People who care deeply for a patient affected by a medical mistake often shoulder their own level of guilt after the incident. "Family members, in particular, can feel extraordinary guilt," Delbanco said, and often berate themselves, thinking, " 'If I had done this, this wouldn't have happened,' 'If I had been there, I would have prevented it,' 'If only I had been more forceful, the doctor wouldn't have done this.' "

Such was the case for those close to a young man with sickle cell anemia, mentioned in the NEJM article. The unnamed patient received morphine while in the hospital -- despite a well-documented allergy to the painkiller. He slipped into kidney failure and coma soon after, and his sister said she felt as if she "failed her family in terms of 'I should have been there.' That's a guilt that everyone shares."

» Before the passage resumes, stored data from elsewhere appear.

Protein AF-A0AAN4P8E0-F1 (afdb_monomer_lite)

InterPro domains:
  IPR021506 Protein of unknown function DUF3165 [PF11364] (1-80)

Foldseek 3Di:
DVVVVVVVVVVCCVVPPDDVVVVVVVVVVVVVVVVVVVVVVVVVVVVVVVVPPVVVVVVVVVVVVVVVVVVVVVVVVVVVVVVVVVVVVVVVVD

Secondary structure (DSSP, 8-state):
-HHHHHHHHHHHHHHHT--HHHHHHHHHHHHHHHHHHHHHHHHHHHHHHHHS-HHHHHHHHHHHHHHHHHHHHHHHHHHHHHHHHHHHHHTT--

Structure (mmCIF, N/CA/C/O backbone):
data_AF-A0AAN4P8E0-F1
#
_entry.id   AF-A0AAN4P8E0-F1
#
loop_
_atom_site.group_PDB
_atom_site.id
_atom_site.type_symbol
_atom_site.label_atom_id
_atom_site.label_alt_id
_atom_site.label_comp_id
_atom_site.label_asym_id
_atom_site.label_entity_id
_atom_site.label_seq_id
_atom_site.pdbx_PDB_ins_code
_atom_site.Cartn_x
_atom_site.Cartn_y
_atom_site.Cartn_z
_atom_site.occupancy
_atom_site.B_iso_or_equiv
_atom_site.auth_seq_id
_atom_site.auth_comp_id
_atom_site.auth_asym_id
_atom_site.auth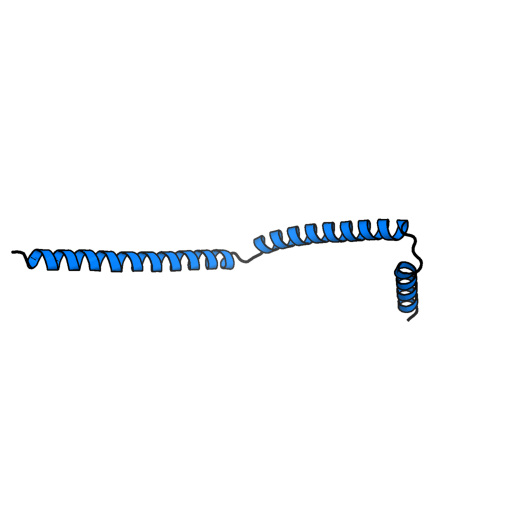_atom_id
_atom_site.pdbx_PDB_model_num
ATOM 1 N N . MET A 1 1 ? 7.231 -25.238 -24.022 1.00 78.88 1 MET A N 1
ATOM 2 C CA . MET A 1 1 ? 8.713 -25.311 -24.036 1.00 78.88 1 MET A CA 1
ATOM 3 C C . MET A 1 1 ? 9.334 -24.139 -24.790 1.00 78.88 1 MET A C 1
ATOM 5 O O . MET A 1 1 ? 10.135 -23.427 -24.206 1.00 78.88 1 MET A O 1
ATOM 9 N N . PHE A 1 2 ? 8.899 -23.858 -26.020 1.00 88.00 2 PHE A N 1
ATOM 10 C CA . PHE A 1 2 ? 9.391 -22.735 -26.832 1.00 88.00 2 PHE A CA 1
ATOM 11 C C . PHE A 1 2 ? 9.286 -21.346 -26.162 1.00 88.00 2 PHE A C 1
ATOM 13 O O . PHE A 1 2 ? 10.261 -20.605 -26.115 1.00 88.00 2 PHE A O 1
ATOM 20 N N . TYR A 1 3 ? 8.140 -21.016 -25.557 1.00 90.56 3 TYR A N 1
ATOM 21 C CA . TYR A 1 3 ? 7.937 -19.712 -24.905 1.00 90.56 3 TYR A CA 1
ATOM 22 C C . TYR A 1 3 ? 8.838 -19.475 -23.684 1.00 90.56 3 TYR A C 1
ATOM 24 O O . TYR A 1 3 ? 9.241 -18.344 -23.432 1.00 90.56 3 TYR A O 1
ATOM 32 N N . LEU A 1 4 ? 9.196 -20.538 -22.954 1.00 89.62 4 LEU A N 1
ATOM 33 C CA . LEU A 1 4 ? 10.119 -20.441 -21.817 1.00 89.62 4 LEU A CA 1
ATOM 34 C C . LEU A 1 4 ? 11.534 -20.103 -22.290 1.00 89.62 4 LEU A C 1
ATOM 36 O O . LEU A 1 4 ? 12.187 -19.244 -21.707 1.00 89.62 4 LEU A O 1
ATOM 40 N N . ILE A 1 5 ? 11.971 -20.731 -23.384 1.00 91.50 5 ILE A N 1
ATOM 41 C CA . ILE A 1 5 ? 13.266 -20.457 -24.015 1.00 91.50 5 ILE A CA 1
ATOM 42 C C . ILE A 1 5 ? 13.320 -19.000 -24.489 1.00 91.50 5 ILE A C 1
ATOM 44 O O . ILE A 1 5 ? 14.289 -18.302 -24.210 1.00 91.50 5 ILE A O 1
ATOM 48 N N . PHE A 1 6 ? 12.256 -18.512 -25.133 1.00 91.88 6 PHE A N 1
ATOM 49 C CA . PHE A 1 6 ? 12.171 -17.123 -25.589 1.00 91.88 6 PHE A CA 1
ATOM 50 C C . PHE A 1 6 ? 12.175 -16.114 -24.434 1.00 91.88 6 PHE A C 1
ATOM 52 O O . PHE A 1 6 ? 12.881 -15.110 -24.496 1.00 91.88 6 PHE A O 1
ATOM 59 N N . GLY A 1 7 ? 11.431 -16.390 -23.359 1.00 88.94 7 GLY A N 1
ATOM 60 C CA . GLY A 1 7 ? 11.405 -15.532 -22.174 1.00 88.94 7 GLY A CA 1
ATOM 61 C C . GLY A 1 7 ? 12.773 -15.431 -21.498 1.00 88.94 7 GLY A C 1
ATOM 62 O O . GLY A 1 7 ? 13.220 -14.336 -21.168 1.00 88.94 7 GLY A O 1
ATOM 63 N N . ILE A 1 8 ? 13.473 -16.560 -21.364 1.00 90.81 8 ILE A N 1
ATOM 64 C CA . ILE A 1 8 ? 14.835 -16.609 -20.817 1.00 90.81 8 ILE A CA 1
ATOM 65 C C . ILE A 1 8 ? 15.814 -15.869 -21.733 1.00 90.81 8 ILE A C 1
ATOM 67 O O . ILE A 1 8 ? 16.616 -15.078 -21.245 1.00 90.81 8 ILE A O 1
ATOM 71 N N . LEU A 1 9 ? 15.721 -16.049 -23.053 1.00 90.25 9 LEU A N 1
ATOM 72 C CA . LEU A 1 9 ? 16.574 -15.349 -24.015 1.00 90.25 9 LEU A CA 1
ATOM 73 C C . LEU A 1 9 ? 16.397 -13.823 -23.938 1.00 90.25 9 LEU A C 1
ATOM 75 O O . LEU A 1 9 ? 17.386 -13.093 -23.915 1.00 90.25 9 LEU A O 1
ATOM 79 N N . ILE A 1 10 ? 15.154 -13.342 -23.831 1.00 86.50 10 ILE A N 1
ATOM 80 C CA . ILE A 1 10 ? 14.836 -11.915 -23.658 1.00 86.50 10 ILE A CA 1
ATOM 81 C C . ILE A 1 10 ? 15.362 -11.392 -22.315 1.00 86.50 10 ILE A C 1
ATOM 83 O O . ILE A 1 10 ? 15.920 -10.296 -22.261 1.00 86.50 10 ILE A O 1
ATOM 87 N N . LEU A 1 11 ? 15.229 -12.172 -21.239 1.00 84.19 11 LEU A N 1
ATOM 88 C CA . LEU A 1 11 ? 15.722 -11.801 -19.912 1.00 84.19 11 LEU A CA 1
ATOM 89 C C . LEU A 1 11 ? 17.253 -11.674 -19.894 1.00 84.19 11 LEU A C 1
ATOM 91 O O . LEU A 1 11 ? 17.785 -10.675 -19.407 1.00 84.19 11 LEU A O 1
ATOM 95 N N . LEU A 1 12 ? 17.965 -12.653 -20.463 1.00 86.38 12 LEU A N 1
ATOM 96 C CA . LEU A 1 12 ? 19.424 -12.617 -20.583 1.00 86.38 12 LEU A CA 1
ATOM 97 C C . LEU A 1 12 ? 19.873 -11.450 -21.468 1.00 86.38 12 LEU A C 1
ATOM 99 O O . LEU A 1 12 ? 20.792 -10.722 -21.095 1.00 86.38 12 LEU A O 1
ATOM 103 N N . PHE A 1 13 ? 19.204 -11.222 -22.600 1.00 85.75 13 PHE A N 1
ATOM 104 C CA . PHE A 1 13 ? 19.479 -10.078 -23.467 1.00 85.75 13 PHE A CA 1
ATOM 105 C C . PHE A 1 13 ? 19.297 -8.745 -22.726 1.00 85.75 13 PHE A C 1
ATOM 107 O O . PHE A 1 13 ? 20.144 -7.859 -22.827 1.00 85.75 13 PHE A O 1
ATOM 114 N N . TYR A 1 14 ? 18.245 -8.614 -21.916 1.00 82.00 14 TYR A N 1
ATOM 115 C CA . TYR A 1 14 ? 18.005 -7.415 -21.116 1.00 82.00 14 TYR A CA 1
ATOM 116 C C . TYR A 1 14 ? 19.089 -7.175 -20.052 1.00 82.00 14 TYR A C 1
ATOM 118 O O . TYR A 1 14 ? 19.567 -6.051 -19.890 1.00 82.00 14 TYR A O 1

Doctors who acknowledge that a mistake has happened, and outline steps to prevent such mistakes going forward, can ease a lot of distress for themselves and the patient, experts say.

But, in many cases, physicians have "a lack of confidence in their communication skills -- they just aren't sure how to have these conversations," said Dr. Thomas Gallagher, associate professor of medicine at the University of Washington School of Medicine, in Seattle.

Gallagher said Delbanco's and Bell's article echoes the findings of studies he has led, which revealed profound differences in the ways doctors and patients communicated after a serious medical error.